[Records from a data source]

'''

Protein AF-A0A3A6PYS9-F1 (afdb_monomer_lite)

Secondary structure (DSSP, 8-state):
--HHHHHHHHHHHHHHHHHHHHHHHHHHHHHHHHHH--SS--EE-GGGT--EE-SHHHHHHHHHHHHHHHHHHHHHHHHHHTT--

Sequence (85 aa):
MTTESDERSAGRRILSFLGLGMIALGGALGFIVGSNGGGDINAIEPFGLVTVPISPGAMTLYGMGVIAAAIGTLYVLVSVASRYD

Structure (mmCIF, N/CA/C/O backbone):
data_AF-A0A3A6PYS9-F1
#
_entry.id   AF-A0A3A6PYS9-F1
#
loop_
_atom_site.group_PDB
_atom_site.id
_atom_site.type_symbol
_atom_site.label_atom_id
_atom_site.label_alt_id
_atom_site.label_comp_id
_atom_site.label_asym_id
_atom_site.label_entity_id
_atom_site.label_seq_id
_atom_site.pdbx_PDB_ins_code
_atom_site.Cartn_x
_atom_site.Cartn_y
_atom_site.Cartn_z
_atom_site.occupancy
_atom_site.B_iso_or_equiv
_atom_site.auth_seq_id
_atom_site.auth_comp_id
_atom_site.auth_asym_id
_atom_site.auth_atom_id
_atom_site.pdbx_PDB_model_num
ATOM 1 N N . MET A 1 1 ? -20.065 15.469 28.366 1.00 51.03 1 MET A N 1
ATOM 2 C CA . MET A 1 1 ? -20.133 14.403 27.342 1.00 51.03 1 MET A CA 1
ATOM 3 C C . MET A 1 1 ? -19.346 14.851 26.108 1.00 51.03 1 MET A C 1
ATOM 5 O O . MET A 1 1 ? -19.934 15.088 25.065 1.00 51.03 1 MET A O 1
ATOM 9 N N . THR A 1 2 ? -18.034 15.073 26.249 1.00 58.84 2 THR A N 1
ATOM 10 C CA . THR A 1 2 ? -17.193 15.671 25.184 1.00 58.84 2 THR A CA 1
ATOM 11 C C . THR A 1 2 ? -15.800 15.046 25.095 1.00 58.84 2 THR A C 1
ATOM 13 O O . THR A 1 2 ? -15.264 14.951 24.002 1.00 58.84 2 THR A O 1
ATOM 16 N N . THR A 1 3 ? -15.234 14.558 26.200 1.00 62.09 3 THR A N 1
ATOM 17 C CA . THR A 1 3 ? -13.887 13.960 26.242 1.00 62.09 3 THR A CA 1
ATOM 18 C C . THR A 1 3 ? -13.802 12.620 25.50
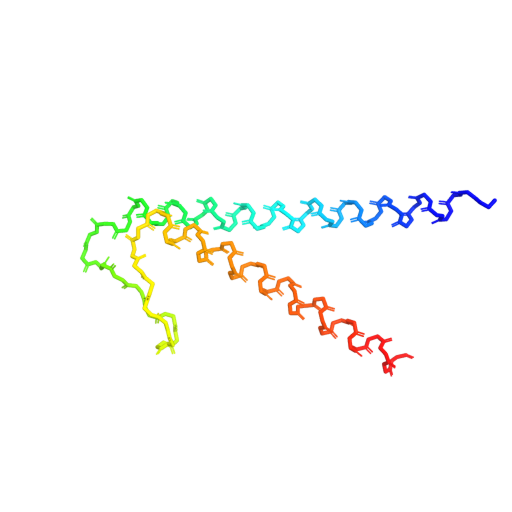3 1.00 62.09 3 THR A C 1
ATOM 20 O O . THR A 1 3 ? -12.916 12.422 24.681 1.00 62.09 3 THR A O 1
ATOM 23 N N . GLU A
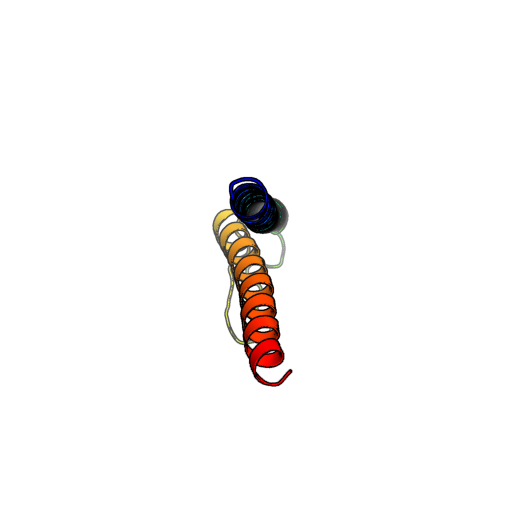 1 4 ? -14.778 11.730 25.699 1.00 61.91 4 GLU A N 1
ATOM 24 C CA . GLU A 1 4 ? -14.770 10.368 25.134 1.00 61.91 4 GLU A CA 1
ATOM 25 C C . GLU A 1 4 ? -14.878 10.345 23.594 1.00 61.91 4 GLU A C 1
ATOM 27 O O . GLU A 1 4 ? -14.235 9.547 22.909 1.00 61.91 4 GLU A O 1
ATOM 32 N N . SER A 1 5 ? -15.669 11.259 23.019 1.00 64.00 5 SER A N 1
ATOM 33 C CA . SER A 1 5 ? -15.783 11.416 21.563 1.00 64.00 5 SER A CA 1
ATOM 34 C C . SER A 1 5 ? -14.508 11.976 20.936 1.00 64.00 5 SER A C 1
ATOM 36 O O . SER A 1 5 ? -14.170 11.612 19.806 1.00 64.00 5 SER A O 1
ATOM 38 N N . ASP A 1 6 ? -13.808 12.847 21.663 1.00 69.94 6 ASP A N 1
ATOM 39 C CA . ASP A 1 6 ? -12.592 13.506 21.191 1.00 69.94 6 ASP A CA 1
ATOM 40 C C . ASP A 1 6 ? -11.407 12.529 21.207 1.00 69.94 6 ASP A C 1
ATOM 42 O O . ASP A 1 6 ? -10.683 12.409 20.217 1.00 69.94 6 ASP A O 1
ATOM 46 N N . GLU A 1 7 ? -11.298 11.704 22.254 1.00 73.12 7 GLU A N 1
ATOM 47 C CA . GLU A 1 7 ? -10.307 10.624 22.350 1.00 73.12 7 GLU A CA 1
ATOM 48 C C . GLU A 1 7 ? -10.493 9.561 21.259 1.00 73.12 7 GLU A C 1
ATOM 50 O O . GLU A 1 7 ? -9.534 9.170 20.586 1.00 73.12 7 GLU A O 1
ATOM 55 N N . ARG A 1 8 ? -11.738 9.136 21.000 1.00 75.88 8 ARG A N 1
ATOM 56 C CA . ARG A 1
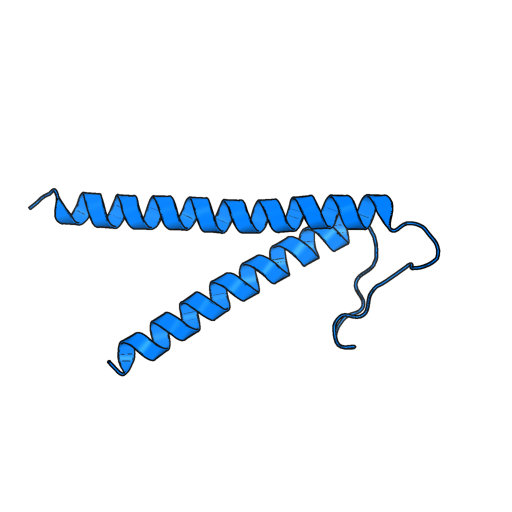 8 ? -12.043 8.166 19.933 1.00 75.88 8 ARG A CA 1
ATOM 57 C C . ARG A 1 8 ? -11.725 8.727 18.541 1.00 75.88 8 ARG A C 1
ATOM 59 O O . ARG A 1 8 ? -11.281 7.991 17.656 1.00 75.88 8 ARG A O 1
ATOM 66 N N . SER A 1 9 ? -11.929 10.031 18.343 1.00 79.88 9 SER A N 1
ATOM 67 C CA . SER A 1 9 ? -11.581 10.739 17.106 1.00 79.88 9 SER A CA 1
ATOM 68 C C . SER A 1 9 ? -10.064 10.861 16.926 1.00 79.88 9 SER A C 1
ATOM 70 O O . SER A 1 9 ? -9.547 10.568 15.843 1.00 79.88 9 SER A O 1
ATOM 72 N N . ALA A 1 10 ? -9.341 11.214 17.992 1.00 85.12 10 ALA A N 1
ATOM 73 C CA . ALA A 1 10 ? -7.887 11.323 18.000 1.00 85.12 10 ALA A CA 1
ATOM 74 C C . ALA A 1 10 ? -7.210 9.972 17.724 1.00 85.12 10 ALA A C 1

'''

[Assignment] Leave the pictures aside and give the records above back word for word.

[Result of this task]
Protein AF-A0A3A6PYS9-F1 (afdb_monomer_lite)

Secondary structure (DSSP, 8-state):
--HHHHHHHHHHHHHHHHHHHHHHHHHHHHHHHHHH--SS--EE-GGGT--EE-SHHHHHHHHHHHHHHHHHHHHHHHHHHTT--

Sequence (85 aa):
MTTESDERSAGRRILSFLGLGMIALGGALGFIVGSNGGGDINAIEPFGLVTVPISPGAMTLYGMGVIAAAIGTLYVLVSVASRYD

Structure (mmCIF, N/CA/C/O backbone):
data_AF-A0A3A6PYS9-F1
#
_entry.id   AF-A0A3A6PYS9-F1
#
loop_
_atom_site.group_PDB
_atom_site.id
_atom_site.type_symbol
_atom_site.label_atom_id
_atom_site.label_alt_id
_atom_site.label_comp_id
_atom_site.label_asym_id
_atom_site.label_entity_id
_atom_site.label_seq_id
_atom_site.pdbx_PDB_ins_code
_atom_site.Cartn_x
_atom_site.Cartn_y
_atom_site.Cartn_z
_atom_site.occupancy
_atom_site.B_iso_or_equiv
_atom_site.auth_seq_id
_atom_site.auth_comp_id
_atom_site.auth_asym_id
_atom_site.auth_atom_id
_atom_site.pdbx_PDB_model_num
ATOM 1 N N . MET A 1 1 ? -20.065 15.469 28.366 1.00 51.03 1 MET A N 1
ATOM 2 C CA . MET A 1 1 ? -20.133 14.403 27.342 1.00 51.03 1 MET A CA 1
ATOM 3 C C . MET A 1 1 ? -19.346 14.851 26.108 1.00 51.03 1 MET A C 1
ATOM 5 O O . MET A 1 1 ? -19.934 15.088 25.065 1.00 51.03 1 MET A O 1
ATOM 9 N N . THR A 1 2 ? -18.034 15.073 26.249 1.00 58.84 2 THR A N 1
ATOM 10 C CA . THR A 1 2 ? -17.193 15.671 25.184 1.00 58.84 2 THR A CA 1
ATOM 11 C C . THR A 1 2 ? -15.800 15.046 25.095 1.00 58.84 2 THR A C 1
ATOM 13 O O . THR A 1 2 ? -15.264 14.951 24.002 1.00 58.84 2 THR A O 1
ATOM 16 N N . THR A 1 3 ? -15.234 14.558 26.200 1.00 62.09 3 THR A N 1
ATOM 17 C CA . THR A 1 3 ? -13.887 13.960 26.242 1.00 62.09 3 THR A CA 1
ATOM 18 C C . THR A 1 3 ? -13.802 12.620 25.50
3 1.00 62.09 3 THR A C 1
ATOM 20 O O . THR A 1 3 ? -12.916 12.422 24.681 1.00 62.09 3 THR A O 1
ATOM 23 N N . GLU A
 1 4 ? -14.778 11.730 25.699 1.00 61.91 4 GLU A N 1
ATOM 24 C CA . GLU A 1 4 ? -14.770 10.368 25.134 1.00 61.91 4 GLU A CA 1
ATOM 25 C C . GLU A 1 4 ? -14.878 10.345 23.594 1.00 61.91 4 GLU A C 1
ATOM 27 O O . GLU A 1 4 ? -14.235 9.547 22.909 1.00 61.91 4 GLU A O 1
ATOM 32 N N . SER A 1 5 ? -15.669 11.259 23.019 1.00 64.00 5 SER A N 1
ATOM 33 C CA . SER A 1 5 ? -15.783 11.416 21.563 1.00 64.00 5 SER A CA 1
ATOM 34 C C . SER A 1 5 ? -14.508 11.976 20.936 1.00 64.00 5 SER A C 1
ATOM 36 O O . SER A 1 5 ? -14.170 11.612 19.806 1.00 64.00 5 SER A O 1
ATOM 38 N N . ASP A 1 6 ? -13.808 12.847 21.663 1.00 69.94 6 ASP A N 1
ATOM 39 C CA . ASP A 1 6 ? -12.592 13.506 21.191 1.00 69.94 6 ASP A CA 1
ATOM 40 C C . ASP A 1 6 ? -11.407 12.529 21.207 1.00 69.94 6 ASP A C 1
ATOM 42 O O . ASP A 1 6 ? -10.683 12.409 20.217 1.00 69.94 6 ASP A O 1
ATOM 46 N N . GLU A 1 7 ? -11.298 11.704 22.254 1.00 73.12 7 GLU A N 1
ATOM 47 C CA . GLU A 1 7 ? -10.307 10.624 22.350 1.00 73.12 7 GLU A CA 1
ATOM 48 C C . GLU A 1 7 ? -10.493 9.561 21.259 1.00 73.12 7 GLU A C 1
ATOM 50 O O . GLU A 1 7 ? -9.534 9.170 20.586 1.00 73.12 7 GLU A O 1
ATOM 55 N N . ARG A 1 8 ? -11.738 9.136 21.000 1.00 75.88 8 ARG A N 1
ATOM 56 C CA . ARG A 1
 8 ? -12.043 8.166 19.933 1.00 75.88 8 ARG A CA 1
ATOM 57 C C . ARG A 1 8 ? -11.725 8.727 18.541 1.00 75.88 8 ARG A C 1
ATOM 59 O O . ARG A 1 8 ? -11.281 7.991 17.656 1.00 75.88 8 ARG A O 1
ATOM 66 N N . SER A 1 9 ? -11.929 10.031 18.343 1.00 79.88 9 SER A N 1
ATOM 67 C CA . SER A 1 9 ? -11.581 10.739 17.106 1.00 79.88 9 SER A CA 1
ATOM 68 C C . SER A 1 9 ? -10.064 10.861 16.926 1.00 79.88 9 SER A C 1
ATOM 70 O O . SER A 1 9 ? -9.547 10.568 15.843 1.00 79.88 9 SER A O 1
ATOM 72 N N . ALA A 1 10 ? -9.341 11.214 17.992 1.00 85.12 10 ALA A N 1
ATOM 73 C CA . ALA A 1 10 ? -7.887 11.323 18.000 1.00 85.12 10 ALA A CA 1
ATOM 74 C C . ALA A 1 10 ? -7.210 9.972 17.724 1.00 85.12 10 ALA A C 1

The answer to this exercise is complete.